4. Check what the new adversarial input is and what it generates:

with torch.no_grad():
  adv_input = tokenizer.decode(torch.tensor(np.argmax(vals, axis=1)))
  out = model.generate(tokenizer.encode(adv_input, return_tensors='pt').to(model.device)
  print("adversarial input:", adv_input)
  print("output:", tokenizer.decode(out.squeeze(0)))

At epsilon 0.7, we get the adversarial input

Input: "hey said are we doing? 'm doing fine" 
Output: " but I'm not sure if we're doing"

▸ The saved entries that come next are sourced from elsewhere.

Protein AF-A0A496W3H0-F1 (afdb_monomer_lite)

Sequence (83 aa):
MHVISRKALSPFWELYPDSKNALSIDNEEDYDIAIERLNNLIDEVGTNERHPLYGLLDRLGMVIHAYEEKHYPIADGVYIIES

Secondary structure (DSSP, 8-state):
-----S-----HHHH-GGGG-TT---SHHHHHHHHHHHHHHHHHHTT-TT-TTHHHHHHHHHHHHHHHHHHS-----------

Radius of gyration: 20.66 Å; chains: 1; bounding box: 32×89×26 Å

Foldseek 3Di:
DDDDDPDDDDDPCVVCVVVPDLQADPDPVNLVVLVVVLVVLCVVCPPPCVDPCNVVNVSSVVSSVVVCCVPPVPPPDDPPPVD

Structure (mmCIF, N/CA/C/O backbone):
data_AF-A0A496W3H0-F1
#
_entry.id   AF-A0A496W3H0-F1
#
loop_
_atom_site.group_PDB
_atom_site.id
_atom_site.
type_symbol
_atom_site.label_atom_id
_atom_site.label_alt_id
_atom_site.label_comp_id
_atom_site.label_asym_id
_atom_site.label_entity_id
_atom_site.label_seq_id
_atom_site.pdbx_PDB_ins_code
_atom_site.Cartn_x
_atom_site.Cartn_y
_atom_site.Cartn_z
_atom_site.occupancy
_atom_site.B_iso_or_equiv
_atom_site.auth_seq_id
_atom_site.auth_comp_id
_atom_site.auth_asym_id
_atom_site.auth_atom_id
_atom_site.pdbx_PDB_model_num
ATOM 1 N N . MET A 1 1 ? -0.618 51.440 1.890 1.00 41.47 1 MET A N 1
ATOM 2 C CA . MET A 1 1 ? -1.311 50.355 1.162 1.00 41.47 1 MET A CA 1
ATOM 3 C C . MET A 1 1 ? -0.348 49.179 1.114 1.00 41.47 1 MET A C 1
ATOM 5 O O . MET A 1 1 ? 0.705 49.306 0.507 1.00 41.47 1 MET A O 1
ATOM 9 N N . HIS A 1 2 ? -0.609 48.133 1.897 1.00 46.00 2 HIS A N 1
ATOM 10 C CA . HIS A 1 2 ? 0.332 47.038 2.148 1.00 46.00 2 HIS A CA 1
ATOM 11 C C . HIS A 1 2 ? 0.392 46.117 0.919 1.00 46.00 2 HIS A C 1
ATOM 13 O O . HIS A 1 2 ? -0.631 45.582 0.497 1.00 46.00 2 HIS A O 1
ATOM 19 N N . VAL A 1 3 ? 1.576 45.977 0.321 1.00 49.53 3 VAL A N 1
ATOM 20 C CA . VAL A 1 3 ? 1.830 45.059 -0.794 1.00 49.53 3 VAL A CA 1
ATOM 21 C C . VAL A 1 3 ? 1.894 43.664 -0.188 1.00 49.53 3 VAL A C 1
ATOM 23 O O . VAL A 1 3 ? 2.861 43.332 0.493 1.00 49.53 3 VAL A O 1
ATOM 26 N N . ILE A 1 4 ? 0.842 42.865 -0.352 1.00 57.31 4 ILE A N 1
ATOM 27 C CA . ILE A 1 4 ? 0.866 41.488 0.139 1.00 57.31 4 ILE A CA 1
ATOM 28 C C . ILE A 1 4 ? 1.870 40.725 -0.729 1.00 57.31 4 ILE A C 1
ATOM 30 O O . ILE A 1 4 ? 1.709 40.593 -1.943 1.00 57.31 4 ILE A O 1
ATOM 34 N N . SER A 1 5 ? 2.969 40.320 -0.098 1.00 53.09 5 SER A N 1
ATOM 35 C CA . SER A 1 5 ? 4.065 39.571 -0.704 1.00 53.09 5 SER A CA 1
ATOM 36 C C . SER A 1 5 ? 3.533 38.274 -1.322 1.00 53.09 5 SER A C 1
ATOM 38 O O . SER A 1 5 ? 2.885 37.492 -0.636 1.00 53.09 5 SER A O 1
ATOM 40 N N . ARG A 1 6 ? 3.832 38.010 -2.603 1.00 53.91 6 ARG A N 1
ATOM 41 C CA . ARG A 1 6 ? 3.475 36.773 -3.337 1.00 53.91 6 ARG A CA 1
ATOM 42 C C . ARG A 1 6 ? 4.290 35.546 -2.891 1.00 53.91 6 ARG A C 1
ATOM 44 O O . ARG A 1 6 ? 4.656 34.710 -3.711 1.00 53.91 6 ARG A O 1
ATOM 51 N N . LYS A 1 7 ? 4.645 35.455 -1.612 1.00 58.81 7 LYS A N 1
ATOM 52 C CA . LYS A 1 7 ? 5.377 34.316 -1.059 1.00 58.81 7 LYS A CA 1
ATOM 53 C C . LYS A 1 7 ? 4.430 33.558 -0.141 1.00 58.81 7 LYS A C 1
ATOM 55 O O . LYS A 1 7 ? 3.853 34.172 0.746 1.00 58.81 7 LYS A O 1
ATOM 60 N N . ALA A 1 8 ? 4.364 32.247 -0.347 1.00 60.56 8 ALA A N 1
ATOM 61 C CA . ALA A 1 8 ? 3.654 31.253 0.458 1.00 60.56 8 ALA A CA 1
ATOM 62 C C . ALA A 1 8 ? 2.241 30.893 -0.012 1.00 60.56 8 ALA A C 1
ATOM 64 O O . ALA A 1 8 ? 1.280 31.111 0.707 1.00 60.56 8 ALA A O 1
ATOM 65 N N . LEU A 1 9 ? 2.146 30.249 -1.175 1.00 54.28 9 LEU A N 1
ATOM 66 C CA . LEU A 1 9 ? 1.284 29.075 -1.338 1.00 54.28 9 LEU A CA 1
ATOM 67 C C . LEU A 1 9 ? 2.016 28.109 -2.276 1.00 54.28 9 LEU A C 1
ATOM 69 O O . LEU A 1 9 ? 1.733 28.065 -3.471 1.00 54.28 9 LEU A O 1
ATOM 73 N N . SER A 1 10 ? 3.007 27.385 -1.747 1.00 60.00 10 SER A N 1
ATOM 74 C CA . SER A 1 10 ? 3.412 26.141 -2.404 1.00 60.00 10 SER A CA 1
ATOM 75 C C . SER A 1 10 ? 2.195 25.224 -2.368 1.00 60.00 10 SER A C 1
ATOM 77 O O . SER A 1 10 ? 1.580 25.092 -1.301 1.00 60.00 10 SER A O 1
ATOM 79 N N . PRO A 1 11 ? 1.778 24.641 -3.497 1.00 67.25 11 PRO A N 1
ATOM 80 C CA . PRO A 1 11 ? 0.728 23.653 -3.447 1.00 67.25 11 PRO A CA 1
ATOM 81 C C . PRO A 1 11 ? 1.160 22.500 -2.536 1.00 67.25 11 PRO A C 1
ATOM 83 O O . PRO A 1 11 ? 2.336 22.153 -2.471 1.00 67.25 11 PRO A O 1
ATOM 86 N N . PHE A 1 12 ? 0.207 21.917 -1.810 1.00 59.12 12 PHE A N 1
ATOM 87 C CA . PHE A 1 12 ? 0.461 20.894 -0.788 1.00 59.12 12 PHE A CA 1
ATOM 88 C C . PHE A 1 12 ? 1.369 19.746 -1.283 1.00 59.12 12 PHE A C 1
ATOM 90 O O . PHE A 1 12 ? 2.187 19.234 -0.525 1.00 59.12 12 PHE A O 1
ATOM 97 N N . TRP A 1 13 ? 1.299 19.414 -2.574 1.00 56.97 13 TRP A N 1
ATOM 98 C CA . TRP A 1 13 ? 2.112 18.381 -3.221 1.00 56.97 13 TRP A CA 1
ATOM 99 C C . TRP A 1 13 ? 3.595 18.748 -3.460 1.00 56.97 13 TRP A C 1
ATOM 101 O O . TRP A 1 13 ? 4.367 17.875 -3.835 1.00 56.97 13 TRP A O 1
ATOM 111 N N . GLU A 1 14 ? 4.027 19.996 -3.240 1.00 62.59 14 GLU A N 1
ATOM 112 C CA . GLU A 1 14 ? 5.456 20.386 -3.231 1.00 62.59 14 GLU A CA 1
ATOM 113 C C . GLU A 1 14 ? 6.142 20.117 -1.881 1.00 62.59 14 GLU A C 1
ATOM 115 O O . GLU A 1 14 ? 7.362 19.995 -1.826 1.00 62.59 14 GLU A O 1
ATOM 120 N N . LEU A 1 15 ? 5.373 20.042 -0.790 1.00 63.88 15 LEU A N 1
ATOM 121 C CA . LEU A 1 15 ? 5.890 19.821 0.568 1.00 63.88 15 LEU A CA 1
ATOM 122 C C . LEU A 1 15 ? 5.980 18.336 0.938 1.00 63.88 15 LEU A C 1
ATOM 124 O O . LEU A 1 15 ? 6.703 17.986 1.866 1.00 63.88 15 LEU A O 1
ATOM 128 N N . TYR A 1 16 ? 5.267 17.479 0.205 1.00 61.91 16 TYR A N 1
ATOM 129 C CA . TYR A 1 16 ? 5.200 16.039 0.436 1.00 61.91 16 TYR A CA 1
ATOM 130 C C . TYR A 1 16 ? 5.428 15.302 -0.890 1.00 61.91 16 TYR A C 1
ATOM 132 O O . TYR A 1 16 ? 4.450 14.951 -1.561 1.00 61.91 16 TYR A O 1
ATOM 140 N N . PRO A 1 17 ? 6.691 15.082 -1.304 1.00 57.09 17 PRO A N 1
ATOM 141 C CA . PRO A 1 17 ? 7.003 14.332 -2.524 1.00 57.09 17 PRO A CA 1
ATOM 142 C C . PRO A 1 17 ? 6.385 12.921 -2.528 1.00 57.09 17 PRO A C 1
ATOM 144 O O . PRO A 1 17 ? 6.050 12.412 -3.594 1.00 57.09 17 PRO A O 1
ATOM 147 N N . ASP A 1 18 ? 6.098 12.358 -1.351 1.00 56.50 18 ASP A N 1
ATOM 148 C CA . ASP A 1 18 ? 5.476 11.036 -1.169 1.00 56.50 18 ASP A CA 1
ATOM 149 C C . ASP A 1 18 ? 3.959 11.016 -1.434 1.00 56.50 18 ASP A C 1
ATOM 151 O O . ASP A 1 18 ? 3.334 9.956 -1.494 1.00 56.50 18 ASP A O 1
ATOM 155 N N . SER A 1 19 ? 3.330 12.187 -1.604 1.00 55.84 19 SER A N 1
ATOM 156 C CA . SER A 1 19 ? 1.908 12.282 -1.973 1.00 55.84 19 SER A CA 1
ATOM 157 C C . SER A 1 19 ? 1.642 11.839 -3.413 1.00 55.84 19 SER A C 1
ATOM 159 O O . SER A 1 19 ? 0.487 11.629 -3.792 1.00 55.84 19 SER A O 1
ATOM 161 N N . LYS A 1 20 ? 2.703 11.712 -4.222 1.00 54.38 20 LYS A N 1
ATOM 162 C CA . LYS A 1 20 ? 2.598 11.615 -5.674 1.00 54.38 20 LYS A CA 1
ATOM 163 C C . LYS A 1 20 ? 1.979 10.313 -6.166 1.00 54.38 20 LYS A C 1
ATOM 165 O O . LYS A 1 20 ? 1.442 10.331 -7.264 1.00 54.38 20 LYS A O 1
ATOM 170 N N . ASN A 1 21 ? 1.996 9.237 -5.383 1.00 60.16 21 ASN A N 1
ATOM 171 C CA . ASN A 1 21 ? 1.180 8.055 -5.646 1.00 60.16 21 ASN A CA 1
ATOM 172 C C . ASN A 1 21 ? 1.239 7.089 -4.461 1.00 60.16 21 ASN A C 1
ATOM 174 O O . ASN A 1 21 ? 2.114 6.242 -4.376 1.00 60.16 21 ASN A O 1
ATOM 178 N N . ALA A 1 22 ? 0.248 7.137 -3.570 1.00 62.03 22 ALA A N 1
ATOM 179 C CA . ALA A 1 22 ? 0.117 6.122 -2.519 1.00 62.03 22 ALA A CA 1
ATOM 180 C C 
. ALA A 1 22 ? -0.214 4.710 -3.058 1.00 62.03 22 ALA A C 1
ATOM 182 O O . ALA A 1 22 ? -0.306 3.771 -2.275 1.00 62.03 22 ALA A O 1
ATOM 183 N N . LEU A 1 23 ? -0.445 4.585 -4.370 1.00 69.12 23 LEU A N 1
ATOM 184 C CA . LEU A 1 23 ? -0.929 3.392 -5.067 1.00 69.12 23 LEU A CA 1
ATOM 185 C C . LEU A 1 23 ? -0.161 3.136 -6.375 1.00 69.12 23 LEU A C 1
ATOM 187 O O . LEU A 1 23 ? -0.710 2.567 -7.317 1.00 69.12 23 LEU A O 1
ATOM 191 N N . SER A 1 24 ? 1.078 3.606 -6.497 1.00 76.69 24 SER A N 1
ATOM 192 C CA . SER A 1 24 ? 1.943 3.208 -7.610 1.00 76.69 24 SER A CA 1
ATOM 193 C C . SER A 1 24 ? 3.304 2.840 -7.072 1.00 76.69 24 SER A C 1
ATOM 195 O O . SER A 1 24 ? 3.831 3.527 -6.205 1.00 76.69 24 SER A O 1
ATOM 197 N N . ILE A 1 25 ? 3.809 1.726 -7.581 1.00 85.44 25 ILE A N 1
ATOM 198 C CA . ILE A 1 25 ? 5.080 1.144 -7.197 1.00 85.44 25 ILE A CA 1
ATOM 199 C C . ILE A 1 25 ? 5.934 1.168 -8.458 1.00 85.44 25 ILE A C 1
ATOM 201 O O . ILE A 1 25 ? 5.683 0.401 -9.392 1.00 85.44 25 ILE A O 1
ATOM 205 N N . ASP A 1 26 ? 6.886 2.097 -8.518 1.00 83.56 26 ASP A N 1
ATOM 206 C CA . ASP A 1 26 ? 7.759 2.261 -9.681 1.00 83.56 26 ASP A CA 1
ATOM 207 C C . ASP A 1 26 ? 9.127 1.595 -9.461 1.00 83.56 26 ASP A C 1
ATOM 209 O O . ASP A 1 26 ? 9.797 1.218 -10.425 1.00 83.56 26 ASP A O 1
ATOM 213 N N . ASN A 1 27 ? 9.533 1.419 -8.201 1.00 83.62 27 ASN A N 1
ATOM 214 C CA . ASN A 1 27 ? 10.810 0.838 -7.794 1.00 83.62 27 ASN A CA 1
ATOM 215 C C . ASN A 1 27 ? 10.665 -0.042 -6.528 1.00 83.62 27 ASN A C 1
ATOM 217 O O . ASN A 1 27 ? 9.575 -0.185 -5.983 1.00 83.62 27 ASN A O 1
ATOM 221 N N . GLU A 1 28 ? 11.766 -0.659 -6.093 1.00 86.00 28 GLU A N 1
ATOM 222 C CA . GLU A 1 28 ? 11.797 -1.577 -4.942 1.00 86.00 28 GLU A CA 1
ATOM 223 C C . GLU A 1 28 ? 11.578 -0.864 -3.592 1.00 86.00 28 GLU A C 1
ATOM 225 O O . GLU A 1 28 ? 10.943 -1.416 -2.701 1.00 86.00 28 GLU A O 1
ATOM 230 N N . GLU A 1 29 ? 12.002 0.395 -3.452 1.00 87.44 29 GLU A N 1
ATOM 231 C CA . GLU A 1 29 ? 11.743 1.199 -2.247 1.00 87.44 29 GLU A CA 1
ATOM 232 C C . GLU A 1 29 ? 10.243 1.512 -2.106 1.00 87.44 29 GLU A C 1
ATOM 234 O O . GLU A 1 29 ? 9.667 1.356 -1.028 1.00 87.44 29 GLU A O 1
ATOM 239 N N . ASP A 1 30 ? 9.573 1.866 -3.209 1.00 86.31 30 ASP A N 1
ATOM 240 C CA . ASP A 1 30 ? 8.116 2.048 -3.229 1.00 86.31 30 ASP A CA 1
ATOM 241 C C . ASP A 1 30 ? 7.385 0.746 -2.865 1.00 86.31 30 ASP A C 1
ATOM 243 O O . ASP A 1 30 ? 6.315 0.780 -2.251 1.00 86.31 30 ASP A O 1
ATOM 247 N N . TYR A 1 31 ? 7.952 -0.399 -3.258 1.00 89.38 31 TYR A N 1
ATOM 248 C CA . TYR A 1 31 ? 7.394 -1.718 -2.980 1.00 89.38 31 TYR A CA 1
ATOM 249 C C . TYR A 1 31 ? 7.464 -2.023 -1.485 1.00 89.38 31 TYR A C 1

At epsilon 0.8, we get the adversarial input

Input: "hey saiddy we doing? 'm doing fine,"
Output: "but I'm not sure if I'm going"

Could be a gentle way of saying “Fuck off”?

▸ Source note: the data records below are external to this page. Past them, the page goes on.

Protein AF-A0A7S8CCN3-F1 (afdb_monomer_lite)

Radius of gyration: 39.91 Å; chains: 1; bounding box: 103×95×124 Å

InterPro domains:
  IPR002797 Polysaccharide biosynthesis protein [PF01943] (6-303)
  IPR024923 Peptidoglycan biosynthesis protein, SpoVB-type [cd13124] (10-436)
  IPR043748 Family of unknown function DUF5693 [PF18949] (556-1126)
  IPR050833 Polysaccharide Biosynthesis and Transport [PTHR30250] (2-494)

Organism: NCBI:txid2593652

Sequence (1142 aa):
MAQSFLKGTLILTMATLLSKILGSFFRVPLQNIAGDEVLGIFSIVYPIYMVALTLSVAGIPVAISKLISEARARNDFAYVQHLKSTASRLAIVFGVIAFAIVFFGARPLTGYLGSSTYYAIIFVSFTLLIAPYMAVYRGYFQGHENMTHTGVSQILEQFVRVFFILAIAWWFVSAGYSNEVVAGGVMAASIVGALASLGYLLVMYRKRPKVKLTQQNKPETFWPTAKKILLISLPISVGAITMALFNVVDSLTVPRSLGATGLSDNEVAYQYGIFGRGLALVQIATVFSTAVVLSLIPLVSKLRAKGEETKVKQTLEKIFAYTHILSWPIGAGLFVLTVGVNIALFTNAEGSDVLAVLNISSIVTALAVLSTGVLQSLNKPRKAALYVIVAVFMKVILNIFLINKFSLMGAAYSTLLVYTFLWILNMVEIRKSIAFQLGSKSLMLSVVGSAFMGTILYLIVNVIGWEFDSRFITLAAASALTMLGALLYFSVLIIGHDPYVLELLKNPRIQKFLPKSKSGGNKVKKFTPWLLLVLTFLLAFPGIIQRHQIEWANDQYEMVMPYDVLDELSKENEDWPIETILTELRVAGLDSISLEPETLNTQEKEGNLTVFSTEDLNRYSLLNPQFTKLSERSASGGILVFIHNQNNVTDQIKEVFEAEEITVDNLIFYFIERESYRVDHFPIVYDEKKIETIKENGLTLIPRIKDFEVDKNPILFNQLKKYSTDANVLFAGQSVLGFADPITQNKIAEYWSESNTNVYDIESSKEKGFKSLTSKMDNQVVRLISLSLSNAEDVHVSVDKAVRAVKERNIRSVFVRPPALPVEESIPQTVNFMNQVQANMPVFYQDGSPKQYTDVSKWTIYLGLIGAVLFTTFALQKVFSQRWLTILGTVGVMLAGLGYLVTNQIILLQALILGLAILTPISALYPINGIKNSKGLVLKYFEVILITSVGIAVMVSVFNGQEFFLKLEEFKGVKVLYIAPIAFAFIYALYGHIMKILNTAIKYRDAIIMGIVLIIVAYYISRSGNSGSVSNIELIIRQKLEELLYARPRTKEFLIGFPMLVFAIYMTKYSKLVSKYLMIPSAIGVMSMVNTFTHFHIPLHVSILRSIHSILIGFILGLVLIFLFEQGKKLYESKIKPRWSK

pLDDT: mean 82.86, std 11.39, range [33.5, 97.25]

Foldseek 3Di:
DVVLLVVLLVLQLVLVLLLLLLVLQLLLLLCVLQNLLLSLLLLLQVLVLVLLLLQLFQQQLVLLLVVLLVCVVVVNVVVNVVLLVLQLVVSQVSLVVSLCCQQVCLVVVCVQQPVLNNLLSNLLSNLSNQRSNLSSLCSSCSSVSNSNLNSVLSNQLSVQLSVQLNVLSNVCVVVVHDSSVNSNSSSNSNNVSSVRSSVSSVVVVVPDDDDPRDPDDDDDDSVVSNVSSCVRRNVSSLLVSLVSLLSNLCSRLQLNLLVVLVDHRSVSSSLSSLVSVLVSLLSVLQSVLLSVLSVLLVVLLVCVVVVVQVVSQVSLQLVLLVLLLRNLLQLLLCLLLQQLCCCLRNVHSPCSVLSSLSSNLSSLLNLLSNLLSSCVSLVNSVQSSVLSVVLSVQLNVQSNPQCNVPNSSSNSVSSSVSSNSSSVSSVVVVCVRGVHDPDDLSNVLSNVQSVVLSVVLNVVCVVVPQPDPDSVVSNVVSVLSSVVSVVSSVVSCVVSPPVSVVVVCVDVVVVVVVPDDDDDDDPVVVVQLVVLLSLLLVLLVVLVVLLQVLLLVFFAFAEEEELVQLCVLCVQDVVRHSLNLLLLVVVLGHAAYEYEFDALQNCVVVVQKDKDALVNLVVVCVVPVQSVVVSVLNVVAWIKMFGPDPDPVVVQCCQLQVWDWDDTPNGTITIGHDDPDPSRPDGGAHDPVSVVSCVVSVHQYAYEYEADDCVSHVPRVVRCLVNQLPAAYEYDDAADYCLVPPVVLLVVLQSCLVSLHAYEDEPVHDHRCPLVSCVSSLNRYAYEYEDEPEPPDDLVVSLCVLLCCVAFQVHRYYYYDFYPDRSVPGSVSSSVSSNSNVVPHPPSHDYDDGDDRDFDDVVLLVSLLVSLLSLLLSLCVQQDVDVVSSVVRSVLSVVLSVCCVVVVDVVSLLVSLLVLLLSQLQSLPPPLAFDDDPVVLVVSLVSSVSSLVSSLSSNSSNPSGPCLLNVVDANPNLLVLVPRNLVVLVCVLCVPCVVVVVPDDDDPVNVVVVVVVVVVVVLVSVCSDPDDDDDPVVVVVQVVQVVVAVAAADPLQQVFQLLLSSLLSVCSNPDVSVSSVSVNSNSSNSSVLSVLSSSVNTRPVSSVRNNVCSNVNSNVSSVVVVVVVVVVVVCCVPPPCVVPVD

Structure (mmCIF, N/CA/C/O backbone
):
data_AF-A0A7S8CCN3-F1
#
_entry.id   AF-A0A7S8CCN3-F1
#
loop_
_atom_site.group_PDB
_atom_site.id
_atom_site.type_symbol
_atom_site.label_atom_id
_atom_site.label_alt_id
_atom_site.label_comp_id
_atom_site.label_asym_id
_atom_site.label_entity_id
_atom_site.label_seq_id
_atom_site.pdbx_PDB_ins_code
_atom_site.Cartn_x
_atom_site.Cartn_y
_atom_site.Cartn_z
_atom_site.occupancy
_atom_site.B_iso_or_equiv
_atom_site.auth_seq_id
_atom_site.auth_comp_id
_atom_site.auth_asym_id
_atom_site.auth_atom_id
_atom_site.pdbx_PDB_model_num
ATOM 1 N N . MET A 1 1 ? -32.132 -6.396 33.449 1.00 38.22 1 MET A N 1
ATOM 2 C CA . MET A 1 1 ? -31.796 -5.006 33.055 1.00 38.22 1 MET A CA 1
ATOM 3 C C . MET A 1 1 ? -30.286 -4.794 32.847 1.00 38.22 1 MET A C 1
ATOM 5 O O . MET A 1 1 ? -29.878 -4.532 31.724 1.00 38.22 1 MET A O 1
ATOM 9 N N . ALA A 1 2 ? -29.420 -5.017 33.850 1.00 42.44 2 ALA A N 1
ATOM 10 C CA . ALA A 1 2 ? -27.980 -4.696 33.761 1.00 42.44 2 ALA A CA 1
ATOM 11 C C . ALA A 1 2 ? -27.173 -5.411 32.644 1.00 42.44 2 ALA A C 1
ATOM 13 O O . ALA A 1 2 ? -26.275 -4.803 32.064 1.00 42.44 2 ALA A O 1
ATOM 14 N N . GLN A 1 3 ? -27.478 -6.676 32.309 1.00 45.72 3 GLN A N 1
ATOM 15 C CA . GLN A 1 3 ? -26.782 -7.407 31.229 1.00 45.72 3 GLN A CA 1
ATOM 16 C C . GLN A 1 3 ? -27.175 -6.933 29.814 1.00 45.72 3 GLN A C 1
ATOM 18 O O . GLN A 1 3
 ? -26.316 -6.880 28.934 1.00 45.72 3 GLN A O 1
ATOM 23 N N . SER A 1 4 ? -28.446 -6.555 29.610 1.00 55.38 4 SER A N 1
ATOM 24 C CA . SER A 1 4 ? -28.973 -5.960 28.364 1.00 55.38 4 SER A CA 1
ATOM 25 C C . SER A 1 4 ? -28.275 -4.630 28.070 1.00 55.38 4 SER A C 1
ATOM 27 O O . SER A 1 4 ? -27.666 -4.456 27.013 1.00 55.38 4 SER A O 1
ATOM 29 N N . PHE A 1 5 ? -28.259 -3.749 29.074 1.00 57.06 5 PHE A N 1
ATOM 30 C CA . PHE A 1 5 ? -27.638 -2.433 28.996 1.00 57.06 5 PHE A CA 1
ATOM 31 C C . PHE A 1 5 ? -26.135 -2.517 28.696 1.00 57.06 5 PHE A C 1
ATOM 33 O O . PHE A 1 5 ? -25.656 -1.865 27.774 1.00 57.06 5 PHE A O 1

Observations contrasting NLP with CV

The fast gradient sign method is much more effective in images, where changes in pixel values could have immediate effects, whereas in NLP we need to discretise the embeddings back to words, so epsilon ended up being pretty high as it needed to change the embeddings sufficiently.
We are restricted to only modifying the same number of tokens. If the input had 5 tokens, this method wouldn’t allow us to add the 6th or 7th (or delete tokens for that matter), so there’s a whole space of possible valid inputs that we aren’t able to explore.
We didn’t properly constrain this to the space of malicious outputs. For example, we could try to find adversarial inputs for “your hair looks terrible” and that would still be a valid adversarial attack close to the original input. The problem here is that in vision (most) misclassifications are good enough for an adversarial attack, but in NLP we should have a subset of valid model outputs and we can’t even really define what this subset of valid model outputs is.

P.S There are certainly more advanced ways of generating adversarial NLP examples in the literature, e.g Alzantot et al., 2018. I was just curious about the textbook method.

References

Alzantot, M., Sharma, Y., Elgohary, A., Ho, B. J., Srivastava, M., & Chang, K. W. (2018). Generating natural language adversarial examples. arXiv preprint arXiv:1804.07998.

Goodfellow, I. J., Shlens, J., & Szegedy, C. (2014). Explaining and harnessing adversarial examples. arXiv preprint arXiv:1412.6572.